TASK PROMPT: Copy nothing but the lines below running from the line containing "IPR002110 Ankyrin repeat [SM00248] (41-70)" through the line containing "canonical [PR01097] (1170-1183)", both end lines included.

━━━━━ RECORDS SUPPLIED ━━━━━

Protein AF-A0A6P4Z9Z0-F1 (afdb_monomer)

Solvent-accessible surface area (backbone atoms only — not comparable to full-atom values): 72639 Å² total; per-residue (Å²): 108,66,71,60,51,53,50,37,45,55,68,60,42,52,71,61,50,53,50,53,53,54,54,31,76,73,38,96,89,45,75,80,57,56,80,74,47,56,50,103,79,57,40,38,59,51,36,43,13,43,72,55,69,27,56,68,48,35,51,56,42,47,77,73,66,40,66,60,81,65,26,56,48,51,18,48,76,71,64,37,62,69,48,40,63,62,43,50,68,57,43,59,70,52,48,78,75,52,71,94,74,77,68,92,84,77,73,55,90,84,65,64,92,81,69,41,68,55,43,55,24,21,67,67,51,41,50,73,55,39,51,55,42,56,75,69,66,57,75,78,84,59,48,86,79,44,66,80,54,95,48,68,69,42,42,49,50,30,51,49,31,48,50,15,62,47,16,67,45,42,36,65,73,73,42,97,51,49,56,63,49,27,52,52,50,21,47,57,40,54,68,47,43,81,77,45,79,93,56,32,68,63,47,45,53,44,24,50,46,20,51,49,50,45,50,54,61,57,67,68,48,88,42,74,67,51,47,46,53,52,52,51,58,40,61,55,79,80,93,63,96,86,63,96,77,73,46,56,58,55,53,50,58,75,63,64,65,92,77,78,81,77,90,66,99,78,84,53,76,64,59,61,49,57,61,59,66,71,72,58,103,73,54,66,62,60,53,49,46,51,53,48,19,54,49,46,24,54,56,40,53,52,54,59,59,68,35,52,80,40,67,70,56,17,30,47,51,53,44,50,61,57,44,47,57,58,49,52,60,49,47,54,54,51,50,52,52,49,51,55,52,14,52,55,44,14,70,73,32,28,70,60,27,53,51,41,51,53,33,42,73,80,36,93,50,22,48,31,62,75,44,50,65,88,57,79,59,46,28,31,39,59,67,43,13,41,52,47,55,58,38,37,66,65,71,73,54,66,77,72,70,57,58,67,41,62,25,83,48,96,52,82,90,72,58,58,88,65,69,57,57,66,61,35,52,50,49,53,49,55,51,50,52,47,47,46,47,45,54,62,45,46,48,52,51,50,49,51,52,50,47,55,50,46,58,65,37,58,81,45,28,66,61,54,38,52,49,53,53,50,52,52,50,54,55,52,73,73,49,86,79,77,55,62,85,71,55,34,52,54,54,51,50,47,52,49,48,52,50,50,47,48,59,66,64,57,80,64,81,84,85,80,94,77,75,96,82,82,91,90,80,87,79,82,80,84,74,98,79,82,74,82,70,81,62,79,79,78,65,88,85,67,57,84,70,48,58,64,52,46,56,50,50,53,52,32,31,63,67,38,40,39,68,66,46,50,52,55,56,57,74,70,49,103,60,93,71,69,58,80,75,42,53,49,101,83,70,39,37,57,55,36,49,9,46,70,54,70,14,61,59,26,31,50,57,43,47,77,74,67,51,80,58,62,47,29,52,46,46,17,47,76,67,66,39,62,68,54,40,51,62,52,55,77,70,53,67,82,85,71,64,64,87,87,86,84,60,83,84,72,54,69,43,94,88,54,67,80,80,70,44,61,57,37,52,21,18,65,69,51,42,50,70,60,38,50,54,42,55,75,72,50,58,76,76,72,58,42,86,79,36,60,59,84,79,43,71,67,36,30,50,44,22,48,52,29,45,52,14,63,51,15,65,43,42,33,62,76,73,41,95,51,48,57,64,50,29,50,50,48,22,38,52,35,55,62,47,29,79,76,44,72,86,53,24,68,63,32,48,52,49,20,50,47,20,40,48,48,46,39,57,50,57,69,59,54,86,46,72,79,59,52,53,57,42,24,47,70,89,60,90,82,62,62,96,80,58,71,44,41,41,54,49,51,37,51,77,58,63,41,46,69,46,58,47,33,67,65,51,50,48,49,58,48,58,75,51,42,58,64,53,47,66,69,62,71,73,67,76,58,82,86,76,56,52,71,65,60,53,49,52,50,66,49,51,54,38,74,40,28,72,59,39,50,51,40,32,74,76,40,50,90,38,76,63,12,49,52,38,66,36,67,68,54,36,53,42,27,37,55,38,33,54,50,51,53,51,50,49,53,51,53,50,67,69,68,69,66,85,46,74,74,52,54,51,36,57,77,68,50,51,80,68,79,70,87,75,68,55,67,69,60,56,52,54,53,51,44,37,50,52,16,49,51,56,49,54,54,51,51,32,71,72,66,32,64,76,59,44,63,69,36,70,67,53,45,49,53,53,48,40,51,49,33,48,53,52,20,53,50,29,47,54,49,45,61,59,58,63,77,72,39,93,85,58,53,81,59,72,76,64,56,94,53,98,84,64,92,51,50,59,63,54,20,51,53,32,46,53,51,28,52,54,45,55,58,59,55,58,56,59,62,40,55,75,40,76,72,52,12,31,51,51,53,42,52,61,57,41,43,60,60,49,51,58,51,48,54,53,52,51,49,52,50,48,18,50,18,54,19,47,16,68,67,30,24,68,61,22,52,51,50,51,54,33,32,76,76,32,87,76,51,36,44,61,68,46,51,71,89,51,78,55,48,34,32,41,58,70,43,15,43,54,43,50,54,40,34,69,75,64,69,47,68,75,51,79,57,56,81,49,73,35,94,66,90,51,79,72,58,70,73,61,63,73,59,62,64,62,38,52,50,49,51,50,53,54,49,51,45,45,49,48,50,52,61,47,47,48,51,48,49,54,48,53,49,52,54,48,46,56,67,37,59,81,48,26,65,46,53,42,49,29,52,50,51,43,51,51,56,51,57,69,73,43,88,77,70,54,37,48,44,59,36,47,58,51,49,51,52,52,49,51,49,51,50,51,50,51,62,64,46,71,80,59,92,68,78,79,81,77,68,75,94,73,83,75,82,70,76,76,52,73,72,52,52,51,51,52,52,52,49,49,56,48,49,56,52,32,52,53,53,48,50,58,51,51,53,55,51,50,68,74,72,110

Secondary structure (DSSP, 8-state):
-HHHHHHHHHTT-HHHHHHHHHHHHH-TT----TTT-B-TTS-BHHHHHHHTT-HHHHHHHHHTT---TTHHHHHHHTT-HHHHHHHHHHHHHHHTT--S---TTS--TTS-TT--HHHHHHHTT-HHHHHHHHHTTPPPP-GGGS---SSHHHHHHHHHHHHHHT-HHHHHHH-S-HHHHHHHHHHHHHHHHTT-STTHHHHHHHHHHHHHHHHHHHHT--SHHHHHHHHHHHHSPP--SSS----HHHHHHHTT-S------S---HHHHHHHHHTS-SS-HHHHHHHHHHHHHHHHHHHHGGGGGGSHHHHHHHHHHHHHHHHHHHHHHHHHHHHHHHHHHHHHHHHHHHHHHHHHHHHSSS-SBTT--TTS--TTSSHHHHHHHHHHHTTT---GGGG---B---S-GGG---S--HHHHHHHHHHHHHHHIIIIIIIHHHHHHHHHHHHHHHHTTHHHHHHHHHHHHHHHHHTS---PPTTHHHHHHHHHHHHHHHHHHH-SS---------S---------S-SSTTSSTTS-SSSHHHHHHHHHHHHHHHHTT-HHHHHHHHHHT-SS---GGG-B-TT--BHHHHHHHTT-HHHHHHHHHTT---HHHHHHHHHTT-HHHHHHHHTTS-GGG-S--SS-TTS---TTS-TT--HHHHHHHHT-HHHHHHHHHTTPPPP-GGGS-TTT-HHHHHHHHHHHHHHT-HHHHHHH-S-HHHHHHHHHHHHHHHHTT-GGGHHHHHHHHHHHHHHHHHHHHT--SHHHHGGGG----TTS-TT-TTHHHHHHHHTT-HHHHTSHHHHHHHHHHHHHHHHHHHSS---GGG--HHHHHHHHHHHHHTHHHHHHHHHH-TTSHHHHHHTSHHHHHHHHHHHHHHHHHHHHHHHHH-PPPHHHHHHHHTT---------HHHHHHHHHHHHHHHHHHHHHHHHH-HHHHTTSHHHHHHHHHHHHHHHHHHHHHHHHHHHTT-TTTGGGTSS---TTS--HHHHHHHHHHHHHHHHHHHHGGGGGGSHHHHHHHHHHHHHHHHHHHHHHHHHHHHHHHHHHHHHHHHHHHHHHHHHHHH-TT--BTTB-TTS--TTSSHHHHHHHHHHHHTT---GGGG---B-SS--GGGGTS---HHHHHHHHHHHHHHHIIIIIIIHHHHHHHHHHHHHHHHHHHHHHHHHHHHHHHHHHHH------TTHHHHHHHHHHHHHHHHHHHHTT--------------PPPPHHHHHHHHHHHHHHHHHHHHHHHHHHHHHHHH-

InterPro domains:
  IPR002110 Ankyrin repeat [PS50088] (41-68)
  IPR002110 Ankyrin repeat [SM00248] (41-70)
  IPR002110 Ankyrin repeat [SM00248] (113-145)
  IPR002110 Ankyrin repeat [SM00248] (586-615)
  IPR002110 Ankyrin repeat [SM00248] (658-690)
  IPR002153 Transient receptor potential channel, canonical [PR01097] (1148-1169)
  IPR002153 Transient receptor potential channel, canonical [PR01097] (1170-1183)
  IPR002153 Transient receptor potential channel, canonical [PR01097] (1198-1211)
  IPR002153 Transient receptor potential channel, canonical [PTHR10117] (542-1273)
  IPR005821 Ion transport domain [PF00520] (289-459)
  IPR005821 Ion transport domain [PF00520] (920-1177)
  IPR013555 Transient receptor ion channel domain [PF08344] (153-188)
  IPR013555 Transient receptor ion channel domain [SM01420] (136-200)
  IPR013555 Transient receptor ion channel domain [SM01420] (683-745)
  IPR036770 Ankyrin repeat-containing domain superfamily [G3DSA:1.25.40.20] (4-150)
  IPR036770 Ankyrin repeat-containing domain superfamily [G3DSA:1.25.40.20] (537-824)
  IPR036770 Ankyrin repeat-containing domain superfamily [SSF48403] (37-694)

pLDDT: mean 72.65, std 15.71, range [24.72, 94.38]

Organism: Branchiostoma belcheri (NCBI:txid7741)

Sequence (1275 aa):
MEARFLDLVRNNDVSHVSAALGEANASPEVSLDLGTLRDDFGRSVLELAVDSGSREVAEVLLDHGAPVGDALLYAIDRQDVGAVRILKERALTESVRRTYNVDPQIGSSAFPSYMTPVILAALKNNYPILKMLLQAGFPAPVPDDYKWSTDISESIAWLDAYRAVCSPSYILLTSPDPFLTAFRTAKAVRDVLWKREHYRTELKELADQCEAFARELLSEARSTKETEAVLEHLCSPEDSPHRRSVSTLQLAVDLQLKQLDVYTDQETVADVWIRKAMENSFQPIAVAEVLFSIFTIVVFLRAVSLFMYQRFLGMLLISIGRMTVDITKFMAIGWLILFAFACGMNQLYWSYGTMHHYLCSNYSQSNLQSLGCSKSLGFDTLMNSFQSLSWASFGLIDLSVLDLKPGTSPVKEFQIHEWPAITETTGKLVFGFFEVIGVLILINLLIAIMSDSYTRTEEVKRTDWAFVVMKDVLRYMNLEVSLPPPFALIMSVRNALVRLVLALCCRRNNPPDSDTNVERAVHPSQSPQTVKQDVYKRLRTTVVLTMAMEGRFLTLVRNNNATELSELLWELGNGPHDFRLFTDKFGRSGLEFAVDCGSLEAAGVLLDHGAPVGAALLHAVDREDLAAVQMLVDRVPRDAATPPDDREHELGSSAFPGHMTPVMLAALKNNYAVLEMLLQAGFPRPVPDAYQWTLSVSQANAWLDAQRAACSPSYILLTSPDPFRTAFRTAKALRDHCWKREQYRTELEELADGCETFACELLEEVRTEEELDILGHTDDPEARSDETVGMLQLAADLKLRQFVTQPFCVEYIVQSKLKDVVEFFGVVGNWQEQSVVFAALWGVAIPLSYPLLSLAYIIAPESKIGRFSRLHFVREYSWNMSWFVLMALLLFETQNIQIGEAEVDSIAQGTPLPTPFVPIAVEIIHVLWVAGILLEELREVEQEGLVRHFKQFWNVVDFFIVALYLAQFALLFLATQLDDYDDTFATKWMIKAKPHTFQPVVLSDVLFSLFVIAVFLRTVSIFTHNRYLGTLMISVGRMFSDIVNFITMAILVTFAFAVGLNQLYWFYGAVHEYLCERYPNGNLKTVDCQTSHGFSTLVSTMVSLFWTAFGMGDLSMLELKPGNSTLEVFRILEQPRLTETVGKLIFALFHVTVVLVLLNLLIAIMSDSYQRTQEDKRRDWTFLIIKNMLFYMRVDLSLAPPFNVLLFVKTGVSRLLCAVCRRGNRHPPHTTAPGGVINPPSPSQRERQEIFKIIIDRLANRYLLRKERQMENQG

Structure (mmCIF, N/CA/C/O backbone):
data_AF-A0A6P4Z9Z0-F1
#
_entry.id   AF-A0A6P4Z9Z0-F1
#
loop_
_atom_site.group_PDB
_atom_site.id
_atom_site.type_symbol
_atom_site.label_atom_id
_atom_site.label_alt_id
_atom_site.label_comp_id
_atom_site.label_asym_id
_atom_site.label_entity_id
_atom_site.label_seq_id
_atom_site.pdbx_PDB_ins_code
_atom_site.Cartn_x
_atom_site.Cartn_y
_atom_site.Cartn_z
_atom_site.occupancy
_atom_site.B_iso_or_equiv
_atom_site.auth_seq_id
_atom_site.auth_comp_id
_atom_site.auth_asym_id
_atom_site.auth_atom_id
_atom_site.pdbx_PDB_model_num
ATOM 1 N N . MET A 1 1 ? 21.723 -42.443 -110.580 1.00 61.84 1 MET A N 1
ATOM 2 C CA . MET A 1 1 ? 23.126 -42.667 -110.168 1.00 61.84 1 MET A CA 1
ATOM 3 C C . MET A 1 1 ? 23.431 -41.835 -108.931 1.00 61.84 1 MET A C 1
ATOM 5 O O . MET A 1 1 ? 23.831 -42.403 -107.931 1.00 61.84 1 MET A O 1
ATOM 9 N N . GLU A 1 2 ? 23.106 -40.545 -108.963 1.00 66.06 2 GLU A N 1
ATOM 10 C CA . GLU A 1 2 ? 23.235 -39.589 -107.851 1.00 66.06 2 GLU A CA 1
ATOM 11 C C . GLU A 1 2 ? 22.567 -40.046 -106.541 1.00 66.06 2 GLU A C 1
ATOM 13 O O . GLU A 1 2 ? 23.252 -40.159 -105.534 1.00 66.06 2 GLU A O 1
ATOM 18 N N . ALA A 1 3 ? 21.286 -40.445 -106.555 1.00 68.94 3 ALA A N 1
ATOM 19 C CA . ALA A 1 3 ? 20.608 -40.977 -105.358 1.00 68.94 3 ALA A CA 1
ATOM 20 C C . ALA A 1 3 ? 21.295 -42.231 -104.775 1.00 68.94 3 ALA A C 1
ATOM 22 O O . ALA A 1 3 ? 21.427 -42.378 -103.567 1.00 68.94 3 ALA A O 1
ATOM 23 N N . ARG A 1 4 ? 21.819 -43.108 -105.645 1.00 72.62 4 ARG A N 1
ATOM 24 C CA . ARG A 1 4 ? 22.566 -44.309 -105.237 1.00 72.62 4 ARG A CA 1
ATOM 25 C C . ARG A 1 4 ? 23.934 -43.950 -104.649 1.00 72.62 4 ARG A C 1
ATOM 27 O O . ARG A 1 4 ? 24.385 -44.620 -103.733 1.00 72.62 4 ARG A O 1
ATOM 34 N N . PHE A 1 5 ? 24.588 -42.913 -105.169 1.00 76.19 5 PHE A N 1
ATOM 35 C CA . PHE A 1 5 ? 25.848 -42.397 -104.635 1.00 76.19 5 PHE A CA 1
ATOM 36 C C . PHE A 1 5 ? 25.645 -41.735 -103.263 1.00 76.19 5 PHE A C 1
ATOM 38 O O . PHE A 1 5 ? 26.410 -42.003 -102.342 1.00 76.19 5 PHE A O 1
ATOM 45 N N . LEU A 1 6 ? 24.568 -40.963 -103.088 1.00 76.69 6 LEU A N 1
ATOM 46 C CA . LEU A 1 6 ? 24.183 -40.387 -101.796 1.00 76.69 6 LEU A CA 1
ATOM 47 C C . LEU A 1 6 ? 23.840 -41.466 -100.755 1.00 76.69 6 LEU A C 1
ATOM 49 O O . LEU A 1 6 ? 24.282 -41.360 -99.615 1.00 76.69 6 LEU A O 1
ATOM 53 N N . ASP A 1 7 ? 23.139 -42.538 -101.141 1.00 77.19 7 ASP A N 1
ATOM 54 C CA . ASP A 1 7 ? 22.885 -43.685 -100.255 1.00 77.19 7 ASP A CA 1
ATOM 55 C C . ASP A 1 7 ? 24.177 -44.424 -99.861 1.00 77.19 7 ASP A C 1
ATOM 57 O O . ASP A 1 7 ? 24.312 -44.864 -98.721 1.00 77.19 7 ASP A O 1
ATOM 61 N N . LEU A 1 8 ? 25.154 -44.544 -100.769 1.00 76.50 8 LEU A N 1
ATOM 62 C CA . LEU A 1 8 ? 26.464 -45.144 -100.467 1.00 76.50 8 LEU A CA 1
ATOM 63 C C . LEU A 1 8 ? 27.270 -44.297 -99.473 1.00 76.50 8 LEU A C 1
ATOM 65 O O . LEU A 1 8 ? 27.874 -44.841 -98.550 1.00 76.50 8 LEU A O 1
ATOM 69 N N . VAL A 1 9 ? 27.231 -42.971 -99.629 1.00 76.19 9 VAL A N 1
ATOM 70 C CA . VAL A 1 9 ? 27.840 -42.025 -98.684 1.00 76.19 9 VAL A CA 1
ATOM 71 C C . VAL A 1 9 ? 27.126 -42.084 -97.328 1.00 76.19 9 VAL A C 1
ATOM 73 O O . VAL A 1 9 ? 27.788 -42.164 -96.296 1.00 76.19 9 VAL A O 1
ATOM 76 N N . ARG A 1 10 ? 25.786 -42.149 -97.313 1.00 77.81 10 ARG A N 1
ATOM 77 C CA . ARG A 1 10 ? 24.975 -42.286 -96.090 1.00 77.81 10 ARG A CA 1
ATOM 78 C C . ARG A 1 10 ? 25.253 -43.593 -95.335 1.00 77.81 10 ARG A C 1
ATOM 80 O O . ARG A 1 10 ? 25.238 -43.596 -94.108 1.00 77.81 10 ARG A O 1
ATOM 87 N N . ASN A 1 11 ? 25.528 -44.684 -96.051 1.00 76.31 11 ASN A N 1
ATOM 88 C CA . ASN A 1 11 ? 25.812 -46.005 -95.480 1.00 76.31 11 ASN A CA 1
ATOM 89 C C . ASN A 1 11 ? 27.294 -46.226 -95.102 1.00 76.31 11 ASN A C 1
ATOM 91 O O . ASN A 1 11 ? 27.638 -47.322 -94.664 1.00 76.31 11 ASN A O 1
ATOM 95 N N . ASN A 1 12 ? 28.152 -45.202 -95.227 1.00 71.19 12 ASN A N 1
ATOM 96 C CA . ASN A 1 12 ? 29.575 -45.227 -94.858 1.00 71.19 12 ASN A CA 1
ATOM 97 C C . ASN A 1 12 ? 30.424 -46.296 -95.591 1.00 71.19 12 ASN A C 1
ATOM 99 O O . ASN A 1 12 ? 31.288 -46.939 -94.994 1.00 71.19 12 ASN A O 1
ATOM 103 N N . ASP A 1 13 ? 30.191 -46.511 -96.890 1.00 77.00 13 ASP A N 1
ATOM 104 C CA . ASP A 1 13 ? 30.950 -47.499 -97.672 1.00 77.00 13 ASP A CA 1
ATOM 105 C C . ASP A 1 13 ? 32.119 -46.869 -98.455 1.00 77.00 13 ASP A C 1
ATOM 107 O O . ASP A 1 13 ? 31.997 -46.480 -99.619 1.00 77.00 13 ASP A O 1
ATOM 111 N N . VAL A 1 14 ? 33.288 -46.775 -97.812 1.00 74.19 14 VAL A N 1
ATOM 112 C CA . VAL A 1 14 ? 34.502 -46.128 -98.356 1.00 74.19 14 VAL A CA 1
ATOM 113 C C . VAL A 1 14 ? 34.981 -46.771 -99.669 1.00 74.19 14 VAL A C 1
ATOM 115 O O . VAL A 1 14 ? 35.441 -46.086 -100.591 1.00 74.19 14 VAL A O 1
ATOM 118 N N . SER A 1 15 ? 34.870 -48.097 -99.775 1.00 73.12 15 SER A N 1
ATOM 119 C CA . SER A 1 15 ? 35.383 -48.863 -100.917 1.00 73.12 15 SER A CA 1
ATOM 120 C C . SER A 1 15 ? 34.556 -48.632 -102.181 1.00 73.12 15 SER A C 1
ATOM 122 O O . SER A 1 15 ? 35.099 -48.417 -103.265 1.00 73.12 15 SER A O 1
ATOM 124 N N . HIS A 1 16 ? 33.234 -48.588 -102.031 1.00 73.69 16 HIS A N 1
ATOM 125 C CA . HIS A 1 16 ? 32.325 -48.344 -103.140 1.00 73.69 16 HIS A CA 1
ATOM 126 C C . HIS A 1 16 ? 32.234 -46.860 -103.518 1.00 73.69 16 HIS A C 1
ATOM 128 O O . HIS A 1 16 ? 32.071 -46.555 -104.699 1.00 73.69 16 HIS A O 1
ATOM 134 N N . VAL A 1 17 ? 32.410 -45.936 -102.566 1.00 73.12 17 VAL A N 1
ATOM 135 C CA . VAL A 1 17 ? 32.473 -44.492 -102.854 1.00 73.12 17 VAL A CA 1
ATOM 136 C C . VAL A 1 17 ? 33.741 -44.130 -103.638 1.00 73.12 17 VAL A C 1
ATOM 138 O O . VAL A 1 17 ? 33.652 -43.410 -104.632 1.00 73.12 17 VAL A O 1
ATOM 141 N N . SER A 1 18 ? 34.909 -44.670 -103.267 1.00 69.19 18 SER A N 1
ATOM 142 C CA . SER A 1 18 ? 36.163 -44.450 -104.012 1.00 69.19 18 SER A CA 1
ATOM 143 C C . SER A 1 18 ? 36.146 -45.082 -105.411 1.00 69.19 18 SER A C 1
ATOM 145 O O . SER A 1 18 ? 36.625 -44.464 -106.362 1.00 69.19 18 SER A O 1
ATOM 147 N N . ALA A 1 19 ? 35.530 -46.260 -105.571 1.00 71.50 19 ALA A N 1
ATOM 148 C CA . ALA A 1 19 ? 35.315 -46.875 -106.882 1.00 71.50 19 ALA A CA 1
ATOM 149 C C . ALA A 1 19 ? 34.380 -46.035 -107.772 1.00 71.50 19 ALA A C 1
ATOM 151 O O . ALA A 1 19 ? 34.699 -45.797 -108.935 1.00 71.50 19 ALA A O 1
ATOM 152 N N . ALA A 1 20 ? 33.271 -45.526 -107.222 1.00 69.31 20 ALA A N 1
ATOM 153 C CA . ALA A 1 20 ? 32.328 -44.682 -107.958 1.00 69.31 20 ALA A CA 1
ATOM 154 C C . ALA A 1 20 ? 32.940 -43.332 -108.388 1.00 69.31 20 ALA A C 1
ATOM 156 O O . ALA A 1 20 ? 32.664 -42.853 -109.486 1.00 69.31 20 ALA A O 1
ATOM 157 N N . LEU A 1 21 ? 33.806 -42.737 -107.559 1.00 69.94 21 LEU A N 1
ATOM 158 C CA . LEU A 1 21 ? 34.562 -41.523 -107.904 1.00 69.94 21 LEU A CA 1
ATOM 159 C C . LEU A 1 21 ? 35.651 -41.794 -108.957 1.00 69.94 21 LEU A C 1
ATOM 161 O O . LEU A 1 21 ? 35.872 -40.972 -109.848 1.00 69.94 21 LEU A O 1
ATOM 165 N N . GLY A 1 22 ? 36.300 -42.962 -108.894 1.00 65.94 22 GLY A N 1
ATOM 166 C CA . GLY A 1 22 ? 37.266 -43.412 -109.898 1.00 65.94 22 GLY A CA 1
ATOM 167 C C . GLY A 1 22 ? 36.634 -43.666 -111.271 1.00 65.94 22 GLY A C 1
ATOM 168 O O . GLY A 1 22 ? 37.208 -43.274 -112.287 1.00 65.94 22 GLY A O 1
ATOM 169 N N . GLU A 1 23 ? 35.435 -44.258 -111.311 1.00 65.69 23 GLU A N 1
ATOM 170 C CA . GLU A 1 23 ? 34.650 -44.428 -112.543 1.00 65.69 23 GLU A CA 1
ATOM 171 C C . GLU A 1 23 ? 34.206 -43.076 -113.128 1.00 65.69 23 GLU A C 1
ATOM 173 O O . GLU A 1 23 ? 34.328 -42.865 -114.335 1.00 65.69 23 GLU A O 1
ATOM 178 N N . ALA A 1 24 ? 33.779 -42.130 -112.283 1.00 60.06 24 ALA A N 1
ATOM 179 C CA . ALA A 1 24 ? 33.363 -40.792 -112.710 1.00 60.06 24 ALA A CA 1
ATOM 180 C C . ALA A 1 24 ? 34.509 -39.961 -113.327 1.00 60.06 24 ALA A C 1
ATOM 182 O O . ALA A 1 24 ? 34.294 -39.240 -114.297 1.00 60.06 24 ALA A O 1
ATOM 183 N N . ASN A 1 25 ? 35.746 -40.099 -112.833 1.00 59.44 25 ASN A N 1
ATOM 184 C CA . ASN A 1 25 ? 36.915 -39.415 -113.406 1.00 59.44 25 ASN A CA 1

━━━━━

OUTPUT FOR THIS EXERCISE:
  IPR002110 Ankyrin repeat [SM00248] (41-70)
  IPR002110 Ankyrin repeat [SM00248] (113-145)
  IPR002110 Ankyrin repeat [SM00248] (586-615)
  IPR002110 Ankyrin repeat [SM00248] (658-690)
  IPR002153 Transient receptor potential channel, canonical [PR01097] (1148-1169)
  IPR002153 Transient receptor potential channel, canonical [PR01097] (1170-1183)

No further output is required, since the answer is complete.